A stretch of the entries below is to be set down exactly, running from the line with "ATOM 76 C C" through the line with "ATOM 84 C CA", both included, and no other line.

(Material for the task begins)

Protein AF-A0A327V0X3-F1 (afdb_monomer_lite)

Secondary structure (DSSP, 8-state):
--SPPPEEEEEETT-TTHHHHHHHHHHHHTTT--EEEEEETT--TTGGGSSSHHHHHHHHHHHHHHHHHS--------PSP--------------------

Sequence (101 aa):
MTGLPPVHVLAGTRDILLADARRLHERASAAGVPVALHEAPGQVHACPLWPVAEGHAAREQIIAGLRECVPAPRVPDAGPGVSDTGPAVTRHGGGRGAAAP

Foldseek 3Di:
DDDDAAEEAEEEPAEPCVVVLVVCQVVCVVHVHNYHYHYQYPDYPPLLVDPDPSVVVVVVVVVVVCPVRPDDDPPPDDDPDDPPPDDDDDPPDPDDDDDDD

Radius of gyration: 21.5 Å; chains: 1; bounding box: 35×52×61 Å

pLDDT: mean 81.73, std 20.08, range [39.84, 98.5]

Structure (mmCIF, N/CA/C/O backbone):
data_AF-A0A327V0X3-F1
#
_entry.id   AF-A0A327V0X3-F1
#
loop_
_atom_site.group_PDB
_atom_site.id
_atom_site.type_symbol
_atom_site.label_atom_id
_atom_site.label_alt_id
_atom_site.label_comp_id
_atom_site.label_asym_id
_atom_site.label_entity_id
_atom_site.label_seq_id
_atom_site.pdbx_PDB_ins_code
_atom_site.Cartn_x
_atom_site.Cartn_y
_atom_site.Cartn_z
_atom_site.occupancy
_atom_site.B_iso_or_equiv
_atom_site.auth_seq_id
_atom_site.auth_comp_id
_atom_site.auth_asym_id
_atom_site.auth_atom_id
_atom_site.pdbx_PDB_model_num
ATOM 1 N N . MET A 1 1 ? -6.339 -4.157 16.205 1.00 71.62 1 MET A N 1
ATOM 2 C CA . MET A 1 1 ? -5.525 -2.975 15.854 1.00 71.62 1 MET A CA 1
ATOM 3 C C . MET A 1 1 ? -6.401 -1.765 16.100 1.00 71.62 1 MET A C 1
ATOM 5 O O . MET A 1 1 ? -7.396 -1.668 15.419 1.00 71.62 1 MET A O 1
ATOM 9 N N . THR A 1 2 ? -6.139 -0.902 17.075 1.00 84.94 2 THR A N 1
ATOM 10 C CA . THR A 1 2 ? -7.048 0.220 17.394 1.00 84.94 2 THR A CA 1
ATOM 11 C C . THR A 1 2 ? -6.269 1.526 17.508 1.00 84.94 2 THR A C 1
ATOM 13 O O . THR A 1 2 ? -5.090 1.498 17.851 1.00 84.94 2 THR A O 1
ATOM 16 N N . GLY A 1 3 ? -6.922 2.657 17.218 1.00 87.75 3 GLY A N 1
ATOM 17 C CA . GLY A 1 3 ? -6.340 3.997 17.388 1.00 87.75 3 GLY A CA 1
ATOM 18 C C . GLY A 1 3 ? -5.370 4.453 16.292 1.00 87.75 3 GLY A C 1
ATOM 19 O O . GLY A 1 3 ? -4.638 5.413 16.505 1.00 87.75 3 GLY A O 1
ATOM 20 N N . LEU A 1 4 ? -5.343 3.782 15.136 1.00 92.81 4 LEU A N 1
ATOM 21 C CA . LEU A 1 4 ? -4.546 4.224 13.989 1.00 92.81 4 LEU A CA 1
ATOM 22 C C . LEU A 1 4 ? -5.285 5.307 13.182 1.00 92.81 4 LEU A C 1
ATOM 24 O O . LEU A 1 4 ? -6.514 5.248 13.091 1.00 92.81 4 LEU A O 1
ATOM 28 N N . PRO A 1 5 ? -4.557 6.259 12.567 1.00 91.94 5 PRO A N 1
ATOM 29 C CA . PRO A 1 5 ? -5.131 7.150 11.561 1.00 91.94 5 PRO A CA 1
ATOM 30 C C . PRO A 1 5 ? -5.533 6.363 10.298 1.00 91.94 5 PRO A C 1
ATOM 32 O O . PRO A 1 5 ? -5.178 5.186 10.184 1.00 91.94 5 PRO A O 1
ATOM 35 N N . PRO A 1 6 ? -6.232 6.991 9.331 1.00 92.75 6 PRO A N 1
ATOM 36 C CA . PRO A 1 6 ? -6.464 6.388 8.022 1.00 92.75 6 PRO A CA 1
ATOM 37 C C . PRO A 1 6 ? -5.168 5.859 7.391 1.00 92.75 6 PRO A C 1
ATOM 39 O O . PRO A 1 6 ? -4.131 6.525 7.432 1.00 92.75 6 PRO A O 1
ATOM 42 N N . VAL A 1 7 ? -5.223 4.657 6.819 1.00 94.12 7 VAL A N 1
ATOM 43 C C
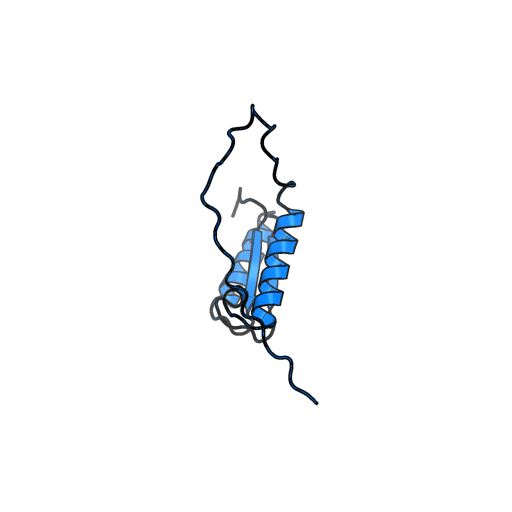A . VAL A 1 7 ? -4.060 3.954 6.261 1.00 94.12 7 VAL A CA 1
ATOM 44 C C . VAL A 1 7 ? -4.256 3.726 4.766 1.00 94.12 7 VAL A C 1
ATOM 46 O O . VAL A 1 7 ? -5.219 3.090 4.352 1.00 94.12 7 VAL A O 1
ATOM 49 N N . HIS A 1 8 ? -3.298 4.164 3.953 1.00 95.19 8 HIS A N 1
ATOM 50 C CA . HIS A 1 8 ? -3.203 3.776 2.546 1.00 95.19 8 HIS A CA 1
ATOM 51 C C . HIS A 1 8 ? -2.002 2.852 2.364 1.00 95.19 8 HIS A C 1
ATOM 53 O O . HIS A 1 8 ? -0.879 3.196 2.735 1.00 95.19 8 HIS A O 1
ATOM 59 N N . VAL A 1 9 ? -2.238 1.674 1.795 1.00 95.94 9 VAL A N 1
ATOM 60 C CA . VAL A 1 9 ? -1.213 0.674 1.499 1.00 95.94 9 VAL A CA 1
ATOM 61 C C . VAL A 1 9 ? -1.123 0.513 -0.008 1.00 95.94 9 VAL A C 1
ATOM 63 O O . VAL A 1 9 ? -2.134 0.316 -0.675 1.00 95.94 9 VAL A O 1
ATOM 66 N N . LEU A 1 10 ? 0.091 0.564 -0.542 1.00 96.12 10 LEU A N 1
ATOM 67 C CA . LEU A 1 10 ? 0.384 0.246 -1.933 1.00 96.12 10 LEU A CA 1
ATOM 68 C C . LEU A 1 10 ? 1.338 -0.946 -1.963 1.00 96.12 10 LEU A C 1
ATOM 70 O O . LEU A 1 10 ? 2.399 -0.894 -1.341 1.00 96.12 10 LEU A O 1
ATOM 74 N N . ALA A 1 11 ? 0.981 -1.999 -2.692 1.00 97.50 11 ALA A N 1
ATOM 75 C CA . ALA A 1 11 ? 1.809 -3.192 -2.833 1.00 97.50 11 ALA A CA 1
ATOM 76 C C . ALA A 1 11 ? 1.790 -3.698 -4.276 1.00 97.50 11 ALA A C 1
ATOM 78 O O . ALA A 1 11 ? 0.751 -3.707 -4.930 1.00 97.50 11 ALA A O 1
ATOM 79 N N . GLY A 1 12 ? 2.937 -4.135 -4.788 1.00 96.88 12 GLY A N 1
ATOM 80 C CA . GLY A 1 12 ? 3.002 -4.772 -6.100 1.00 96.88 12 GLY A CA 1
ATOM 81 C C . GLY A 1 12 ? 2.533 -6.225 -6.049 1.00 96.88 12 GLY A C 1
ATOM 82 O O . GLY A 1 12 ? 2.770 -6.920 -5.063 1.00 96.88 12 GLY A O 1
ATOM 83 N N . THR A 1 13 ? 1.915 -6.735 -7.118 1.00 97.75 13 THR A N 1
ATOM 84 C CA . THR A 1 13 ? 1.467 -8.143 -7.130 1.00 97.75 13 THR A CA 1
ATOM 85 C C . THR A 1 13 ? 2.611 -9.161 -7.228 1.00 97.75 13 THR A C 1
ATOM 87 O O . THR A 1 13 ? 2.385 -10.355 -7.044 1.00 97.75 13 THR A O 1
ATOM 90 N N . ARG A 1 14 ? 3.843 -8.704 -7.496 1.00 97.38 14 ARG A N 1
ATOM 91 C CA . ARG A 1 14 ? 5.085 -9.495 -7.441 1.00 97.38 14 ARG A CA 1
ATOM 92 C C . ARG A 1 14 ? 5.988 -9.087 -6.269 1.00 97.38 14 ARG A C 1
ATOM 94 O O . ARG A 1 14 ? 7.192 -9.330 -6.309 1.00 97.38 14 ARG A O 1
ATOM 101 N N . ASP A 1 15 ? 5.430 -8.438 -5.250 1.00 97.19 15 ASP A N 1
ATOM 102 C CA . ASP A 1 15 ? 6.114 -8.130 -3.993 1.00 97.19 15 ASP A CA 1
ATOM 103 C C . ASP A 1 15 ? 5.906 -9.272 -2.984 1.00 97.19 15 ASP A C 1
ATOM 105 O O . ASP A 1 15 ? 4.781 -9.726 -2.768 1.00 97.19 15 ASP A O 1
ATOM 109 N N . ILE A 1 16 ? 6.982 -9.718 -2.331 1.00 97.75 16 ILE A N 1
ATOM 110 C CA . ILE A 1 16 ? 6.918 -10.727 -1.263 1.00 97.75 16 ILE A CA 1
ATOM 111 C C . ILE A 1 16 ? 6.048 -10.259 -0.086 1.00 97.75 16 ILE A C 1
ATOM 113 O O . ILE A 1 16 ? 5.414 -11.078 0.576 1.00 97.75 16 ILE A O 1
ATOM 117 N N . LEU A 1 17 ? 5.956 -8.943 0.134 1.00 97.81 17 LEU A N 1
ATOM 118 C CA . LEU A 1 17 ? 5.178 -8.344 1.218 1.00 97.81 17 LEU A CA 1
ATOM 119 C C . LEU A 1 17 ? 3.687 -8.178 0.890 1.00 97.81 17 LEU A C 1
ATOM 121 O O . LEU A 1 17 ? 2.929 -7.691 1.729 1.00 97.81 17 LEU A O 1
ATOM 125 N N . LEU A 1 18 ? 3.223 -8.604 -0.292 1.00 98.25 18 LEU A N 1
ATOM 126 C CA . LEU A 1 18 ? 1.803 -8.524 -0.649 1.00 98.25 18 LEU A CA 1
ATOM 127 C C . LEU A 1 18 ? 0.913 -9.293 0.339 1.00 98.25 18 LEU A C 1
ATOM 129 O O . LEU A 1 18 ? -0.169 -8.829 0.700 1.00 98.25 18 LEU A O 1
ATOM 133 N N . ALA A 1 19 ? 1.368 -10.461 0.800 1.00 98.38 19 ALA A N 1
ATOM 134 C CA . ALA A 1 19 ? 0.629 -11.250 1.782 1.00 98.38 19 ALA A CA 1
ATOM 135 C C . ALA A 1 19 ? 0.451 -10.487 3.105 1.00 98.38 19 ALA A C 1
ATOM 137 O O . ALA A 1 19 ? -0.632 -10.509 3.692 1.00 98.38 19 ALA A O 1
ATOM 138 N N . ASP A 1 20 ? 1.482 -9.768 3.546 1.00 98.50 20 ASP A N 1
ATOM 139 C CA . ASP A 1 20 ? 1.426 -8.956 4.760 1.00 98.50 20 ASP A CA 1
ATOM 140 C C . ASP A 1 20 ? 0.553 -7.714 4.571 1.00 98.50 20 ASP A C 1
ATOM 142 O O . ASP A 1 20 ? -0.232 -7.382 5.458 1.00 98.50 20 ASP A O 1
ATOM 146 N N . ALA A 1 21 ? 0.607 -7.074 3.398 1.00 98.19 21 ALA A N 1
ATOM 147 C CA . ALA A 1 21 ? -0.267 -5.956 3.046 1.00 98.19 21 ALA A CA 1
ATOM 148 C C . ALA A 1 21 ? -1.756 -6.347 3.108 1.00 98.19 21 ALA A C 1
ATOM 150 O O . ALA A 1 21 ? -2.567 -5.619 3.685 1.00 98.19 21 ALA A O 1
ATOM 151 N N . ARG A 1 22 ? -2.113 -7.534 2.599 1.00 98.50 22 ARG A N 1
ATOM 152 C CA . ARG A 1 22 ? -3.474 -8.089 2.704 1.00 98.50 22 ARG A CA 1
ATOM 153 C C . ARG A 1 22 ? -3.872 -8.368 4.154 1.00 98.50 22 ARG A C 1
ATOM 155 O O . ARG A 1 22 ? -4.937 -7.935 4.585 1.00 98.50 22 ARG A O 1
ATOM 162 N N . ARG A 1 23 ? -2.996 -9.003 4.944 1.00 98.44 23 ARG A N 1
ATOM 163 C CA . ARG A 1 23 ? -3.243 -9.254 6.380 1.00 98.44 23 ARG A CA 1
ATOM 164 C C . ARG A 1 23 ? -3.415 -7.959 7.175 1.00 98.44 23 ARG A C 1
ATOM 166 O O . ARG A 1 23 ? -4.239 -7.904 8.087 1.00 98.44 23 ARG A O 1
ATOM 173 N N . LEU A 1 24 ? -2.636 -6.926 6.859 1.00 97.88 24 LEU A N 1
ATOM 174 C CA . LEU A 1 24 ? -2.780 -5.594 7.440 1.00 97.88 24 LEU A CA 1
ATOM 175 C C . LEU A 1 24 ? -4.160 -5.018 7.114 1.00 97.88 24 LEU A C 1
ATOM 177 O O . LEU A 1 24 ? -4.864 -4.601 8.031 1.00 97.88 24 LEU A O 1
ATOM 181 N N . HIS A 1 25 ? -4.553 -5.038 5.839 1.00 98.12 25 HIS A N 1
ATOM 182 C CA . HIS A 1 25 ? -5.851 -4.544 5.390 1.00 98.12 25 HIS A CA 1
ATOM 183 C C . HIS A 1 25 ? -7.013 -5.255 6.096 1.00 98.12 25 HIS A C 1
ATOM 185 O O . HIS A 1 25 ? -7.882 -4.587 6.654 1.00 98.12 25 HIS A O 1
ATOM 191 N N . GLU A 1 26 ? -6.997 -6.587 6.160 1.00 98.25 26 GLU A N 1
ATOM 192 C CA . GLU A 1 26 ? -8.026 -7.374 6.848 1.00 98.25 26 GLU A CA 1
ATOM 193 C C . GLU A 1 26 ? -8.126 -7.012 8.335 1.00 98.25 26 GLU A C 1
ATOM 195 O O . GLU A 1 26 ? -9.207 -6.709 8.842 1.00 98.25 26 GLU A O 1
ATOM 200 N N . ARG A 1 27 ? -6.994 -6.995 9.050 1.00 98.06 27 ARG A N 1
ATOM 201 C CA . ARG A 1 27 ? -6.968 -6.736 10.499 1.00 98.06 27 ARG A CA 1
ATOM 202 C C . ARG A 1 27 ? -7.311 -5.293 10.857 1.00 98.06 27 ARG A C 1
ATOM 204 O O . ARG A 1 27 ? -7.885 -5.063 11.922 1.00 98.06 27 ARG A O 1
ATOM 211 N N . ALA A 1 28 ? -6.926 -4.334 10.019 1.00 97.31 28 ALA A N 1
ATOM 212 C CA . ALA A 1 28 ? -7.266 -2.927 10.189 1.00 97.31 28 ALA A CA 1
ATOM 213 C C . ALA A 1 28 ? -8.760 -2.696 9.911 1.00 97.31 28 ALA A C 1
ATOM 215 O O . ALA A 1 28 ? -9.442 -2.106 10.749 1.00 97.31 28 ALA A O 1
ATOM 216 N N . SER A 1 29 ? -9.283 -3.265 8.818 1.00 96.56 29 SER A N 1
ATOM 217 C CA . SER A 1 29 ? -10.709 -3.201 8.467 1.00 96.56 29 SER A CA 1
ATOM 218 C C . SER A 1 29 ? -11.584 -3.813 9.559 1.00 96.56 29 SER A C 1
ATOM 220 O O . SER A 1 29 ? -12.531 -3.182 10.022 1.00 96.56 29 SER A O 1
ATOM 222 N N . ALA A 1 30 ? -11.227 -5.005 10.049 1.00 97.50 30 ALA A N 1
ATOM 223 C CA . ALA A 1 30 ? -11.950 -5.688 11.125 1.00 97.50 30 ALA A CA 1
ATOM 224 C C . ALA A 1 30 ? -11.981 -4.895 12.443 1.00 97.50 30 ALA A C 1
ATOM 226 O O . ALA A 1 30 ? -12.828 -5.141 13.298 1.00 97.50 30 ALA A O 1
ATOM 227 N N . ALA A 1 31 ? -11.059 -3.950 12.620 1.00 96.75 31 ALA A N 1
ATOM 228 C CA . ALA A 1 31 ? -10.993 -3.098 13.793 1.00 96.75 31 ALA A CA 1
ATOM 229 C C . ALA A 1 31 ? -11.532 -1.675 13.554 1.00 96.75 31 ALA A C 1
ATOM 231 O O . ALA A 1 31 ? -11.337 -0.801 14.399 1.00 96.75 31 ALA A O 1
ATOM 232 N N . GLY A 1 32 ? -12.200 -1.440 12.418 1.00 95.94 32 GLY A N 1
ATOM 233 C CA . GLY A 1 32 ? -12.831 -0.164 12.081 1.00 95.94 32 GLY A CA 1
ATOM 234 C C . GLY A 1 32 ? -11.857 0.947 11.681 1.00 95.94 32 GLY A C 1
ATOM 235 O O . GLY A 1 32 ? -12.250 2.110 11.653 1.00 95.94 32 GLY A O 1
ATOM 236 N N . VAL A 1 33 ? -10.594 0.624 11.382 1.00 95.75 33 VAL A N 1
ATOM 237 C CA . VAL A 1 33 ? -9.635 1.605 10.857 1.00 95.75 33 VAL A CA 1
ATOM 238 C C . VAL A 1 33 ? -9.964 1.865 9.382 1.00 95.75 33 VAL A C 1
ATOM 240 O O . VAL A 1 33 ? -10.054 0.897 8.624 1.00 95.75 33 VAL A O 1
ATOM 243 N N . PRO A 1 34 ? -10.098 3.129 8.934 1.00 93.38 34 PRO A N 1
ATOM 244 C CA . PRO A 1 34 ? -10.213 3.438 7.513 1.00 93.38 34 PRO A CA 1
ATOM 245 C C . PRO A 1 34 ? -8.929 3.004 6.801 1.00 93.38 34 PRO A C 1
ATOM 247 O O . PRO A 1 34 ? -7.867 3.580 7.031 1.00 93.38 34 PRO A O 1
ATOM 250 N N . VAL A 1 35 ? -8.999 1.955 5.982 1.00 95.62 35 VAL A N 1
ATOM 251 C CA . VAL A 1 35 ? -7.831 1.408 5.287 1.00 95.62 35 VAL A CA 1
ATOM 252 C C . VAL A 1 35 ? -8.136 1.144 3.818 1.00 95.62 35 VAL A C 1
ATOM 254 O O . VAL A 1 35 ? -9.117 0.484 3.484 1.00 95.62 35 VAL A O 1
ATOM 257 N N . ALA A 1 36 ? -7.255 1.615 2.942 1.00 95.19 36 ALA A N 1
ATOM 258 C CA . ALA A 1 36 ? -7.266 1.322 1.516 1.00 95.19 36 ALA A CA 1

(Material for the task ends)

### [Output below]
ATOM 76 C C . ALA A 1 11 ? 1.790 -3.698 -4.276 1.00 97.50 11 ALA A C 1
ATOM 78 O O . ALA A 1 11 ? 0.751 -3.707 -4.930 1.00 97.50 11 ALA A O 1
ATOM 79 N N . GLY A 1 12 ? 2.937 -4.135 -4.788 1.00 96.88 12 GLY A N 1
ATOM 80 C CA . GLY A 1 12 ? 3.002 -4.772 -6.100 1.00 96.88 12 GLY A CA 1
ATOM 81 C C . GLY A 1 12 ? 2.533 -6.225 -6.049 1.00 96.88 12 GLY A C 1
ATOM 82 O O . GLY A 1 12 ? 2.770 -6.920 -5.063 1.00 96.88 12 GLY A O 1
ATOM 83 N N . THR A 1 13 ? 1.915 -6.735 -7.118 1.00 97.75 13 THR A N 1
ATOM 84 C CA . THR A 1 13 ? 1.467 -8.143 -7.130 1.00 97.75 13 THR A CA 1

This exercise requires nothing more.